# Facing up to Reality



## perspective2 (Jun 4, 2014)

I have been unhappy with lack of sex for many years. Dh cries and promises the moon, says he can't tell when I am in the mood. Have told him let's just stick a date on the calendar and do it. Not very good when it does happen. I am overweight and working on it. He is morbidly obese. I'm just not going to get what I need physically or emotionally from him. It is best for the kids (we don't fight a lot and I won't be seeking a different relationship if I divorce) and even best for us in many ways to just stay together at this point.

I told him I wanted separate bedrooms because he snores. He does and I'm exhausted and the snoring sounds to me like laughter, like haha here I am sleeping like a log while you lay awake wishing you had a real marriage. I think I will feel less resentful if my roommate spouse and I sleep apart. He doesn't like the idea, should I just go ahead and do it? He said is there something more to it then the snoring. I can't have the conversation again, I'm done and have nothing new to say, sick of the empty promises. Can't remember the last time we had sex and it isn't good when we do have it, I feel like I am causing him too much 'work' and can't relax and their just isn't enough of him 'available' due to the fat blocking everything.

Now I am just trying to move and cope with what is and be happy as I can in spite of it. Feeling like separate bedrooms might help this.


----------



## Anon Pink (Jan 17, 2013)

I'd actually suggest separate living quarters.

Your husband, morbidly obese, has chosen food over you, over sex, over his health, over everything. 

I know weight loss isn't easy, but is this what you want your kids to see and think of as normal? Are your kids overweight too?


----------



## long_done (Jun 5, 2014)

Can you both work on your health first, and then see if sex returns to the marriage? Being obese may kill the sexual desire, and being healthier will increase sex drive.

I keep myself extremely fit, and one of the benefits (curses) is having sexual desire all the time.


----------



## treyvion (Apr 29, 2013)

perspective2 said:


> I have been unhappy with lack of sex for many years.
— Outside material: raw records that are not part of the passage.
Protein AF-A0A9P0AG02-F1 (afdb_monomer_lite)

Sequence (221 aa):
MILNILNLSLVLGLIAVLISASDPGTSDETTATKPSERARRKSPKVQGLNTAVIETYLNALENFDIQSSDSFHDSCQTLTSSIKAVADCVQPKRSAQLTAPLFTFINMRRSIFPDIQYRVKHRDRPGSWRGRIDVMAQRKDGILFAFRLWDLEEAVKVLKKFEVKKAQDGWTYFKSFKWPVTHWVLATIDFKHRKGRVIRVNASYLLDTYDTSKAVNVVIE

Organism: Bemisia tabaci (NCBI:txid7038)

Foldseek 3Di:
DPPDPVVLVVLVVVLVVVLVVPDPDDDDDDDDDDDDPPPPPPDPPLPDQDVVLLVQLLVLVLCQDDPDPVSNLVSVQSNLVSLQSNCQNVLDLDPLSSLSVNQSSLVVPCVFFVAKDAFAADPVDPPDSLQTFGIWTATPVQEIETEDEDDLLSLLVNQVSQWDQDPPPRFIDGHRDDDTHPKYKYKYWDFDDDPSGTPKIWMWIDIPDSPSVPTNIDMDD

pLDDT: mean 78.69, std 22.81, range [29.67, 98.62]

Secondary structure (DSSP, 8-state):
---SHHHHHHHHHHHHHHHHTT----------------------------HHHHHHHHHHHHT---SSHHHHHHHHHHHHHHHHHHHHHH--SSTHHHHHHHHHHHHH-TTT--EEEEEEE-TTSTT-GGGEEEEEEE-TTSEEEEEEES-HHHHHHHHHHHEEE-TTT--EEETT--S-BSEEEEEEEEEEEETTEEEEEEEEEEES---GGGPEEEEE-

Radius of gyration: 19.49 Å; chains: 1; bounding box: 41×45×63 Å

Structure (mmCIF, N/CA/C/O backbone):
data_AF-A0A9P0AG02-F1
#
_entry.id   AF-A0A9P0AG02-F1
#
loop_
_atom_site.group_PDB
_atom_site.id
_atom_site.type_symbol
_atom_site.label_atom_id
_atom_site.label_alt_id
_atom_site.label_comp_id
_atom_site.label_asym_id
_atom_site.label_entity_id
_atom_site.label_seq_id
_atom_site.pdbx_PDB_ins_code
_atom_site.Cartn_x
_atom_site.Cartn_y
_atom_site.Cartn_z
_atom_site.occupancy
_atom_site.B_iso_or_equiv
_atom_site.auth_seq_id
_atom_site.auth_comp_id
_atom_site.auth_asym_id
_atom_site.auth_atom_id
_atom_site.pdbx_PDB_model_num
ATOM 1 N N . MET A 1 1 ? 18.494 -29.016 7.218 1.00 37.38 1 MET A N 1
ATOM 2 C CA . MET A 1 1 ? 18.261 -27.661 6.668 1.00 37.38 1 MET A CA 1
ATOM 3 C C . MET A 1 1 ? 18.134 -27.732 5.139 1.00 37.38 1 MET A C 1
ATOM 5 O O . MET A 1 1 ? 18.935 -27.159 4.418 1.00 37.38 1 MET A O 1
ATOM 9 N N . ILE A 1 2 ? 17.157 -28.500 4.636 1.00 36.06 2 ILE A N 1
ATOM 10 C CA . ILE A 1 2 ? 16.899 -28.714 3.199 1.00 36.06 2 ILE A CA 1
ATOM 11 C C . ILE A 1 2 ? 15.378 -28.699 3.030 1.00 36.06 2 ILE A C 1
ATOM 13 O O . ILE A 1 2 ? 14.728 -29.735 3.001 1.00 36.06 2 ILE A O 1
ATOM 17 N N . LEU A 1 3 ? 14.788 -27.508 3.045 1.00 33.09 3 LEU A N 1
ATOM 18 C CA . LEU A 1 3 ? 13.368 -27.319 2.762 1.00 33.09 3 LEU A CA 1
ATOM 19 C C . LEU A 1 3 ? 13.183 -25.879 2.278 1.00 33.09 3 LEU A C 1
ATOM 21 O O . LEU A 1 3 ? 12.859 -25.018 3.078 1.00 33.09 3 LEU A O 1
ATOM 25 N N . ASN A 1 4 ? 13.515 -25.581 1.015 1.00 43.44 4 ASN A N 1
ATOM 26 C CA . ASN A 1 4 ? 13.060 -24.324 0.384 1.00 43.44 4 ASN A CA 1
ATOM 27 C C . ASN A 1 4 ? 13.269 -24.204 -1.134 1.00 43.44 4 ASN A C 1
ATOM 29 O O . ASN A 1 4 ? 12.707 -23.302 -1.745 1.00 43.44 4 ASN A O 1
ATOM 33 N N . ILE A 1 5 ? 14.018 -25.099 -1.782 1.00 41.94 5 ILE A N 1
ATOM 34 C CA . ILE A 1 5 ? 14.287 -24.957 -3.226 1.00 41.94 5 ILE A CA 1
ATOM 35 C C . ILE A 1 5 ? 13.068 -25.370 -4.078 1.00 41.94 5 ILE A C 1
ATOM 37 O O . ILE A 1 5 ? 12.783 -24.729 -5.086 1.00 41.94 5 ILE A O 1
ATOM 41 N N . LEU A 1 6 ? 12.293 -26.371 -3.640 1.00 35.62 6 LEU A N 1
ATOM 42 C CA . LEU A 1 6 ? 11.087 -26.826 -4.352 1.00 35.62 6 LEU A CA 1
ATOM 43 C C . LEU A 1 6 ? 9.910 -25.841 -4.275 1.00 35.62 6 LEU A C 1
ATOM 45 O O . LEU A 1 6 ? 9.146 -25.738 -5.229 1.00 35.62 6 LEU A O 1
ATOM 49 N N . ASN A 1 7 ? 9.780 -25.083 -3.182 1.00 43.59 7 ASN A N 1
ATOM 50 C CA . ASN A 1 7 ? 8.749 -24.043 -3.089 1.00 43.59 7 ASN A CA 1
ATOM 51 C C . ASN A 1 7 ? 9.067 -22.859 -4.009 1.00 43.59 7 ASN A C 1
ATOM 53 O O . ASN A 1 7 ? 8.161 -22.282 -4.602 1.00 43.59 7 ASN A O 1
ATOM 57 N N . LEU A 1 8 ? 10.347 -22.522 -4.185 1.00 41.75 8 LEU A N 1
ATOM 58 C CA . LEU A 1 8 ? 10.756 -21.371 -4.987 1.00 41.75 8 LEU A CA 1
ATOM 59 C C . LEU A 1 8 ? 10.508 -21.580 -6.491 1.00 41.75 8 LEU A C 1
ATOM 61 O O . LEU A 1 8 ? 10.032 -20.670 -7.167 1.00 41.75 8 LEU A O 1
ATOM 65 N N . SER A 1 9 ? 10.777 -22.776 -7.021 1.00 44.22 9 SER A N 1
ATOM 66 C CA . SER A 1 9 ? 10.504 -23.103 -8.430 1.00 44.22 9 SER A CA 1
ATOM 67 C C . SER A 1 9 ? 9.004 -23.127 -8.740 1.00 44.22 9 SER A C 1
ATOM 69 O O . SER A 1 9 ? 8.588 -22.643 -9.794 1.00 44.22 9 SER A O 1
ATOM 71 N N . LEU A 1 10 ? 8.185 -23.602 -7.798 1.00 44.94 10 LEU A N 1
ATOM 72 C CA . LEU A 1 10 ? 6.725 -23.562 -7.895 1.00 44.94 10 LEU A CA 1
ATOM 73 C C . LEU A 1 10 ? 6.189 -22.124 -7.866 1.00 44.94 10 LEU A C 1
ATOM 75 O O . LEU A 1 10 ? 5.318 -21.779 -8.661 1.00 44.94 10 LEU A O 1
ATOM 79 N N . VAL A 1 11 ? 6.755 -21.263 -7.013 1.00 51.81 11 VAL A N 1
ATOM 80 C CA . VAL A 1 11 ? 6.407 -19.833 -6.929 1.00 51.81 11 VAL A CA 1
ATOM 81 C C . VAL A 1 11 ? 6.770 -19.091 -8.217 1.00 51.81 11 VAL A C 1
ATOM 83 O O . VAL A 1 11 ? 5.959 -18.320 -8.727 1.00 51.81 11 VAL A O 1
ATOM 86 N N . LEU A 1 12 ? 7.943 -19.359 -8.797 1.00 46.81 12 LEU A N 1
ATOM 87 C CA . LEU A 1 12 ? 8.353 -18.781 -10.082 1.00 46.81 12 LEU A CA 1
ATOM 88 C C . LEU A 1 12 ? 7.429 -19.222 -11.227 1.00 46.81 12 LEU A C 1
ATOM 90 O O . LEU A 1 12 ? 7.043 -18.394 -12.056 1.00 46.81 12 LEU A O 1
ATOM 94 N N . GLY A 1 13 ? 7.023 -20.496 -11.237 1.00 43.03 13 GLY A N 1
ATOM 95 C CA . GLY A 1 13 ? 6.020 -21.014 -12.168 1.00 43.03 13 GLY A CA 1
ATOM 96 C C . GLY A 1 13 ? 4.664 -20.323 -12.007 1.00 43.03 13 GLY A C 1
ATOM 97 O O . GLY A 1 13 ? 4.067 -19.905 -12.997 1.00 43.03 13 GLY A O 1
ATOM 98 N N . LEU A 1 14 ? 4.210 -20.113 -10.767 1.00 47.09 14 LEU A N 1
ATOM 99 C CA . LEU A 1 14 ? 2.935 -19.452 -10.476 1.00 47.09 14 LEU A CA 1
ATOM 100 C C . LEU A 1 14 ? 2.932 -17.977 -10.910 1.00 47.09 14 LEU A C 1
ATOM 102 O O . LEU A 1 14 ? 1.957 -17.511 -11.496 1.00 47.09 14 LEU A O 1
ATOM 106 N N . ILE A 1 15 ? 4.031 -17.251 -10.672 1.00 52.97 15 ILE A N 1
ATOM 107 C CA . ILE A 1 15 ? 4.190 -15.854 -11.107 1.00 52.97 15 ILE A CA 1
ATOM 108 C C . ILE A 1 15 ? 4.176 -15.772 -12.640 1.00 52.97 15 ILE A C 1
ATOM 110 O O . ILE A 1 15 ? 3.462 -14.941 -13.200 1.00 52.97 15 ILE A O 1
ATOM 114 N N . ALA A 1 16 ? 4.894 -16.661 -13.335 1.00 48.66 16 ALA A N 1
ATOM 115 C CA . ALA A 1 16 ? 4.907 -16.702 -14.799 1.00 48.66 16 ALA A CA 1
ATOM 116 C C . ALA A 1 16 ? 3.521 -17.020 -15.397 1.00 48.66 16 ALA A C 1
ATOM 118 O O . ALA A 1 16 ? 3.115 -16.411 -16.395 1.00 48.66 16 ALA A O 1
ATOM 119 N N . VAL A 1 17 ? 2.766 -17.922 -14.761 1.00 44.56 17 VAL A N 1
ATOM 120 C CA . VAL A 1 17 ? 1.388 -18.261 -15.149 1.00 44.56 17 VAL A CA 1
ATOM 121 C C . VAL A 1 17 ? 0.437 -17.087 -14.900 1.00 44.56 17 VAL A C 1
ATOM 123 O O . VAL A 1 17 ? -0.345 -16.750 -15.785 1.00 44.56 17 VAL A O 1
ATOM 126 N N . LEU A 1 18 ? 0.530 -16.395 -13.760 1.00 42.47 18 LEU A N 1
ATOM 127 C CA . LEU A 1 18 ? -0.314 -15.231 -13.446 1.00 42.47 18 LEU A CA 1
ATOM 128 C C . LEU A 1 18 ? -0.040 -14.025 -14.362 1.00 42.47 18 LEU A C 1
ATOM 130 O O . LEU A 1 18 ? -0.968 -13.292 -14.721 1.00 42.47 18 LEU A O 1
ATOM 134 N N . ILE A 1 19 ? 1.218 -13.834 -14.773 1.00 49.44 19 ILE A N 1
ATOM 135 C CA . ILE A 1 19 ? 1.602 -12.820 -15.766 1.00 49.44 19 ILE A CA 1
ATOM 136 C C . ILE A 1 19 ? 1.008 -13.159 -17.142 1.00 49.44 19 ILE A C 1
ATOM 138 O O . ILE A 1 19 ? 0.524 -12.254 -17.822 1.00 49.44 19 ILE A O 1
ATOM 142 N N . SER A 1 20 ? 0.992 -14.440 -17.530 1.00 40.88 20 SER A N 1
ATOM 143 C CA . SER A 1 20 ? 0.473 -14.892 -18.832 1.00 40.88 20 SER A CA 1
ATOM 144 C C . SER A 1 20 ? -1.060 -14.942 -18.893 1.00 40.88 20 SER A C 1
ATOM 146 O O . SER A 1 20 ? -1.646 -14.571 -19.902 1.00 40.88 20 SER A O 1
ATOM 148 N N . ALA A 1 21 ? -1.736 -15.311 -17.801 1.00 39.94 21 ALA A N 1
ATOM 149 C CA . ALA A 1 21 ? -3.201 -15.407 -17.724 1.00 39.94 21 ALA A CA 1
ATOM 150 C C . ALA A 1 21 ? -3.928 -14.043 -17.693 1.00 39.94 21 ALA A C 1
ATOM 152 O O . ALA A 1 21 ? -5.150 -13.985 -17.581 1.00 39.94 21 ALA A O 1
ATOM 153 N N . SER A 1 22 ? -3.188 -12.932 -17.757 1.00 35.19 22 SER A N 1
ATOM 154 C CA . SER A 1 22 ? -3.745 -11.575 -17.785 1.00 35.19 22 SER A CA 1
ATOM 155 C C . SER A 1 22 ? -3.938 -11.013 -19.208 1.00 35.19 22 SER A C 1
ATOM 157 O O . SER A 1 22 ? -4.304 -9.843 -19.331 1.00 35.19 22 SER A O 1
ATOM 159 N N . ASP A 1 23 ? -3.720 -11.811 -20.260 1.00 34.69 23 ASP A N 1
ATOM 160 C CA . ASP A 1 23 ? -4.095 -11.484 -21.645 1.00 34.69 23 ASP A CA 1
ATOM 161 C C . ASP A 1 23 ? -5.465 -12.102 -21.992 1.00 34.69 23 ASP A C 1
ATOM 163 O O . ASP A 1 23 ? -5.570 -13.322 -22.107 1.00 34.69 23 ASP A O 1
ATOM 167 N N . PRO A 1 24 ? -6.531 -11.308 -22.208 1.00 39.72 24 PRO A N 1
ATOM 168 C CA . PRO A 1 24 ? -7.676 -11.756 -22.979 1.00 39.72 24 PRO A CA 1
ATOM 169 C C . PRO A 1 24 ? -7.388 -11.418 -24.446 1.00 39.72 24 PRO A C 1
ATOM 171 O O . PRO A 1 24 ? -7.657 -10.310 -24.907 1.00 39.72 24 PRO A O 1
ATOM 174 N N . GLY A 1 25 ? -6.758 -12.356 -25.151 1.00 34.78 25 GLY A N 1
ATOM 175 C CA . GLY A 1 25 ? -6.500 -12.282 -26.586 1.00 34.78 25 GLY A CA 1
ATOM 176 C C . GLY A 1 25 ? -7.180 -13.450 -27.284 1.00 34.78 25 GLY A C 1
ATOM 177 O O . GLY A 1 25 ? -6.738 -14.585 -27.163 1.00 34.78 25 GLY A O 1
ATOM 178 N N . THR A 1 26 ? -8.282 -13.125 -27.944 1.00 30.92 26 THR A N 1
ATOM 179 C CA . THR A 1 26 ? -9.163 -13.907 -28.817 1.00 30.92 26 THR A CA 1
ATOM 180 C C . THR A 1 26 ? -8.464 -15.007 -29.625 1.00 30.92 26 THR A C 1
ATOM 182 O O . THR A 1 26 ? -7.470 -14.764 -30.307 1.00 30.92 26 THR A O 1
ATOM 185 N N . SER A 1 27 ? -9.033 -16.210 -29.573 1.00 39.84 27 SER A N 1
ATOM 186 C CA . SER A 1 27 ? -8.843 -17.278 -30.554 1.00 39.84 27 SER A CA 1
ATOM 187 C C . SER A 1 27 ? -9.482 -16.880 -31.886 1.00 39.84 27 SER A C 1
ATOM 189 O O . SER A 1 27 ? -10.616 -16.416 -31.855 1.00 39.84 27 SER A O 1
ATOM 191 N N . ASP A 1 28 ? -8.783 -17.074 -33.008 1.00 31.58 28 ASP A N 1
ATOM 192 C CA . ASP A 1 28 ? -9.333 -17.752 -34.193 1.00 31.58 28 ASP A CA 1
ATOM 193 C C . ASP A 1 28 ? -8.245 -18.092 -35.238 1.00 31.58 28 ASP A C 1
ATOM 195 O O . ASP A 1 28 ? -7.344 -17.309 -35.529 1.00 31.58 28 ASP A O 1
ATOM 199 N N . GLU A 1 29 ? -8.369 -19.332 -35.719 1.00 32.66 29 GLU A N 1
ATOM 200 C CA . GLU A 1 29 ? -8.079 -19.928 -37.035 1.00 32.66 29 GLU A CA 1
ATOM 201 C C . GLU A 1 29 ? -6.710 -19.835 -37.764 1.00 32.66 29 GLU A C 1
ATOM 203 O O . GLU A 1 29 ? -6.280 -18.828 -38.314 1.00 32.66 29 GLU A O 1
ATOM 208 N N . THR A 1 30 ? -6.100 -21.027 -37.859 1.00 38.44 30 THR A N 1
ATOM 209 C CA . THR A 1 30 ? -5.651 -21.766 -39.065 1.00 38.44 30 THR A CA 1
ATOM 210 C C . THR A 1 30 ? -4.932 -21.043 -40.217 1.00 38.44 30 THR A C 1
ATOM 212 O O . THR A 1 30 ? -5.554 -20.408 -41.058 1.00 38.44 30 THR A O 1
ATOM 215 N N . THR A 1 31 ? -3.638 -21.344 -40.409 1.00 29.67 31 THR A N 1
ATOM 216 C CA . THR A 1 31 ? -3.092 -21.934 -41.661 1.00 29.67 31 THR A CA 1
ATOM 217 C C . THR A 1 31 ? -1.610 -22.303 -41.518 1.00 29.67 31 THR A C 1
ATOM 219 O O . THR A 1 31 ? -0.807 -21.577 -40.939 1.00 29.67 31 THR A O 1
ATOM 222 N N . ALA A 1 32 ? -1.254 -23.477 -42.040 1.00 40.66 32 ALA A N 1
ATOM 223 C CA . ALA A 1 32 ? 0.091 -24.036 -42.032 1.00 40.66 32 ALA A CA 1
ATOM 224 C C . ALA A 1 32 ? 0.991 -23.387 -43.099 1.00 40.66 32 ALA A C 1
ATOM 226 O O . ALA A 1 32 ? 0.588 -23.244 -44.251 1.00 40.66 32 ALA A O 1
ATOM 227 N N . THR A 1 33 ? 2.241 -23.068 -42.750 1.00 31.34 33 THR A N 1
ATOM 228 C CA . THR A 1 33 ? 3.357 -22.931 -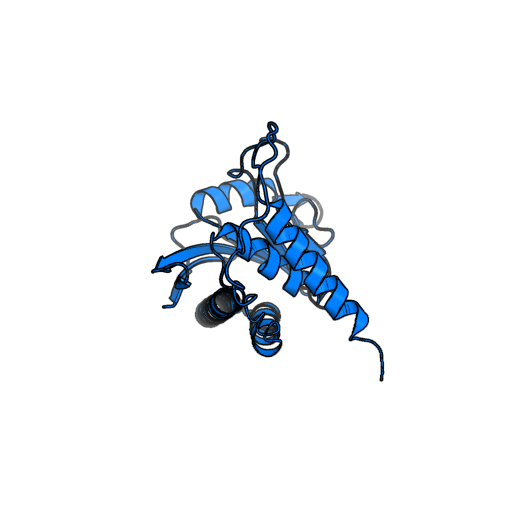43.704 1.00 31.34 33 THR A CA 1
ATOM 229 C C . THR A 1 33 ? 4.715 -23.093 -43.000 1.00 31.34 33 THR A C 1
ATOM 231 O O . THR A 1 33 ? 4.861 -22.824 -41.812 1.00 31.34 33 THR A O 1
ATOM 234 N N . LYS A 1 34 ? 5.671 -23.630 -43.768 1.00 31.31 34 LYS A N 1
ATOM 235 C CA . LYS A 1 34 ? 6.982 -24.240 -43.447 1.00 31.31 34 LYS A CA 1
ATOM 236 C C . LYS A 1 34 ? 7.896 -23.509 -42.433 1.00 31.31 34 LYS A C 1
ATOM 238 O O . LYS A 1 34 ? 7.830 -22.288 -42.307 1.00 31.31 34 LYS A O 1
ATOM 243 N N . PRO A 1 35 ? 8.826 -24.234 -41.768 1.00 31.80 35 PRO A N 1
ATOM 244 C CA . PRO A 1 35 ? 9.690 -23.668 -40.737 1.00 31.80 35 PRO A CA 1
ATOM 245 C C . PRO A 1 35 ? 10.819 -22.839 -41.363 1.00 31.80 35 PRO A C 1
ATOM 247 O O . PRO A 1 35 ? 11.824 -23.377 -41.819 1.00 31.80 35 PRO A O 1
ATOM 250 N N . SER A 1 36 ? 10.670 -21.513 -41.378 1.00 34.72 36 SER A N 1
ATOM 251 C CA . SER A 1 36 ? 11.797 -20.612 -41.618 1.00 34.72 36 SER A CA 1
ATOM 252 C C . SER A 1 36 ? 12.652 -20.533 -40.356 1.00 34.72 36 SER A C 1
ATOM 254 O O . SER A 1 36 ? 12.142 -20.213 -39.278 1.00 34.72 36 SER A O 1
ATOM 256 N N . GLU A 1 37 ? 13.940 -20.797 -40.522 1.00 43.19 37 GLU A N 1
ATOM 257 C CA . GLU A 1 37 ? 15.048 -20.648 -39.584 1.00 43.19 37 GLU A CA 1
ATOM 258 C C . GLU A 1 37 ? 14.992 -19.302 -38.837 1.00 43.19 37 GLU A C 1
ATOM 260 O O . GLU A 1 37 ? 15.527 -18.273 -39.249 1.00 43.19 37 GLU A O 1
ATOM 265 N N . ARG A 1 38 ? 14.244 -19.280 -37.730 1.00 37.28 38 ARG A N 1
ATOM 266 C CA . ARG A 1 38 ? 14.031 -18.078 -36.929 1.00 37.28 38 ARG A CA 1
ATOM 267 C C . ARG A 1 38 ? 15.228 -17.947 -36.006 1.00 37.28 38 ARG A C 1
ATOM 269 O O . ARG A 1 38 ? 15.354 -18.711 -35.050 1.00 37.28 38 ARG A O 1
ATOM 276 N N . ALA A 1 39 ? 16.089 -16.981 -36.331 1.00 39.34 39 ALA A N 1
ATOM 277 C CA . ALA A 1 39 ? 17.168 -16.457 -35.504 1.00 39.34 39 ALA A CA 1
ATOM 278 C C . ALA A 1 39 ? 16.925 -16.759 -34.022 1.00 39.34 39 ALA A C 1
ATOM 280 O O . ALA A 1 39 ? 15.917 -16.304 -33.471 1.00 39.34 39 ALA A O 1
ATOM 281 N N . ARG A 1 40 ? 17.829 -17.541 -33.409 1.00 35.75 40 ARG A N 1
ATOM 282 C CA . ARG A 1 40 ? 17.885 -17.812 -31.966 1.00 35.75 40 ARG A CA 1
ATOM 283 C C . ARG A 1 40 ? 17.713 -16.486 -31.225 1.00 35.75 40 ARG A C 1
ATOM 285 O O . ARG A 1 40 ? 18.677 -15.765 -30.970 1.00 35.75 40 ARG A O 1
ATOM 292 N N . ARG A 1 41 ? 16.470 -16.144 -30.883 1.00 41.88 41 ARG A N 1
ATOM 293 C CA . ARG A 1 41 ? 16.174 -15.093 -29.922 1.00 41.88 41 ARG A CA 1
ATOM 294 C C . ARG A 1 41 ? 16.823 -15.598 -28.652 1.00 41.88 41 ARG A C 1
ATOM 296 O O . ARG A 1 41 ? 16.395 -16.620 -28.125 1.00 41.88 41 ARG A O 1
ATOM 303 N N . LYS A 1 42 ? 17.902 -14.935 -28.223 1.00 34.12 42 LYS A N 1
ATOM 304 C CA . LYS A 1 42 ? 18.462 -15.137 -26.889 1.00 34.12 42 LYS A CA 1
ATOM 305 C C . LYS A 1 42 ? 17.276 -15.109 -25.936 1.00 34.12 42 LYS A C 1
ATOM 307 O O . LYS A 1 42 ? 16.602 -14.081 -25.839 1.00 34.12 42 LYS A O 1
ATOM 312 N N . SER A 1 43 ? 16.985 -16.249 -25.317 1.00 32.91 43 SER A N 1
ATOM 313 C CA . SER A 1 43 ? 16.019 -16.335 -24.233 1.00 32.91 43 SER A CA 1
ATOM 314 C C . SER A 1 43 ? 16.352 -15.195 -23.273 1.00 32.91 43 SER A C 1
ATOM 316 O O . SER A 1 43 ? 17.546 -14.997 -23.002 1.00 32.91 43 SER A O 1
ATOM 318 N N . PRO A 1 44 ? 15.370 -14.399 -22.813 1.00 37.44 44 PRO A N 1
ATOM 319 C CA . PRO A 1 44 ? 15.638 -13.404 -21.791 1.00 37.44 44 PRO A CA 1
ATOM 320 C C . PRO A 1 44 ? 16.419 -14.109 -20.689 1.00 37.44 44 PRO A C 1
ATOM 322 O O . PRO A 1 44 ? 15.974 -15.148 -20.196 1.00 37.44 44 PRO A O 1
ATOM 325 N N . LYS A 1 45 ? 17.616 -13.612 -20.358 1.00 32.88 45 LYS A N 1
ATOM 326 C CA . LYS A 1 45 ? 18.263 -14.017 -19.115 1.00 32.88 45 LYS A CA 1
ATOM 327 C C . LYS A 1 45 ? 17.282 -13.587 -18.036 1.00 32.88 45 LYS A C 1
ATOM 329 O O . LYS A 1 45 ? 17.199 -12.401 -17.737 1.00 32.88 45 LYS A O 1
ATOM 334 N N . VAL A 1 46 ? 16.492 -14.531 -17.535 1.00 42.91 46 VAL A N 1
ATOM 335 C CA . VAL A 1 46 ? 15.721 -14.350 -16.314 1.00 42.91 46 VAL A CA 1
ATOM 336 C C . VAL A 1 46 ? 16.790 -14.184 -15.244 1.00 42.91 46 VAL A C 1
ATOM 338 O O . VAL A 1 46 ? 17.345 -15.162 -14.750 1.00 42.91 46 VAL A O 1
ATOM 341 N N . GLN A 1 47 ? 17.198 -12.938 -14.995 1.00 47.34 47 GLN A N 1
ATOM 342 C CA . GLN A 1 47 ? 17.913 -12.609 -13.775 1.00 47.34 47 GLN A CA 1
ATOM 343 C C . GLN A 1 47 ? 17.007 -13.114 -12.660 1.00 47.34 47 GLN A C 1
ATOM 345 O O . GLN A 1 47 ? 15.838 -12.734 -12.604 1.00 47.34 47 GLN A O 1
ATOM 350 N N . GLY A 1 48 ? 17.511 -14.077 -11.884 1.00 55.34 48 GLY A N 1
ATOM 351 C CA . GLY A 1 48 ? 16.759 -14.662 -10.785 1.00 55.34 48 GLY A CA 1
ATOM 352 C C . GLY A 1 48 ? 16.152 -13.544 -9.948 1.00 55.34 48 GLY A C 1
ATOM 353 O O . GLY A 1 48 ? 16.791 -12.513 -9.736 1.00 55.34 48 GLY A O 1
ATOM 354 N N . LEU A 1 49 ? 14.896 -13.732 -9.552 1.00 64.81 49 LEU A N 1
ATOM 355 C CA . LEU A 1 49 ? 14.166 -12.797 -8.710 1.00 64.81 49 LEU A CA 1
ATOM 356 C C . LEU A 1 49 ? 15.074 -12.369 -7.544 1.00 64.81 49 LEU A C 1
ATOM 358 O O . LEU A 1 49 ? 15.561 -13.224 -6.804 1.00 64.81 49 LEU A O 1
ATOM 362 N N . ASN A 1 50 ? 15.381 -11.074 -7.435 1.00 83.31 50 ASN A N 1
ATOM 363 C CA . ASN A 1 50 ? 16.361 -10.599 -6.463 1.00 83.31 50 ASN A CA 1
ATOM 364 C C . ASN A 1 50 ? 15.748 -10.668 -5.060 1.00 83.31 50 ASN A C 1
ATOM 366 O O . ASN A 1 50 ? 14.991 -9.780 -4.671 1.00 83.31 50 ASN A O 1
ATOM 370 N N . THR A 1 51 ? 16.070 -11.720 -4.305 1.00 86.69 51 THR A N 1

Dh cries and promises the moon, says he can't tell when I am in the mood. Have told him let's just stick a date on the calendar and do it. Not very good when it does happen. I am overweight and working on it. He is morbidly obese. I'm just not going to get what I need physically or emotionally from him. It is best for the kids (we don't fight a lot and I won't be seeking a different relationship if I divorce) and even best for us in many ways to just stay together at this point.
> 
> I told him I wanted separate bedrooms because he snores. He does and I'm exhausted and the snoring sounds to me like laughter, like haha here I am sleeping like a log while you lay awake wishing you had a real marriage. I think I will feel less resentful if my roommate spouse and I sleep apart. He doesn't like the idea, should I just go ahead and do it? He said is there something more to it then the snoring. I can't have the conversation again, I'm done and have nothing new to say, sick of the empty promises. Can't remember the last time we had sex and it isn't good when we do have it, I feel like I am causing him too much 'work' and can't relax and their just isn't enough of him 'available' due to the fat blocking everything.
> 
> Now I am just trying to move and cope with what is and be happy as I can in spite of it. Feeling like separate bedrooms might help this.


How much is his weight over of being of a descent body size? 50lb? 100lb? More than 100lb?


----------



## Mummy3 (Jun 6, 2014)

I feel your pain


----------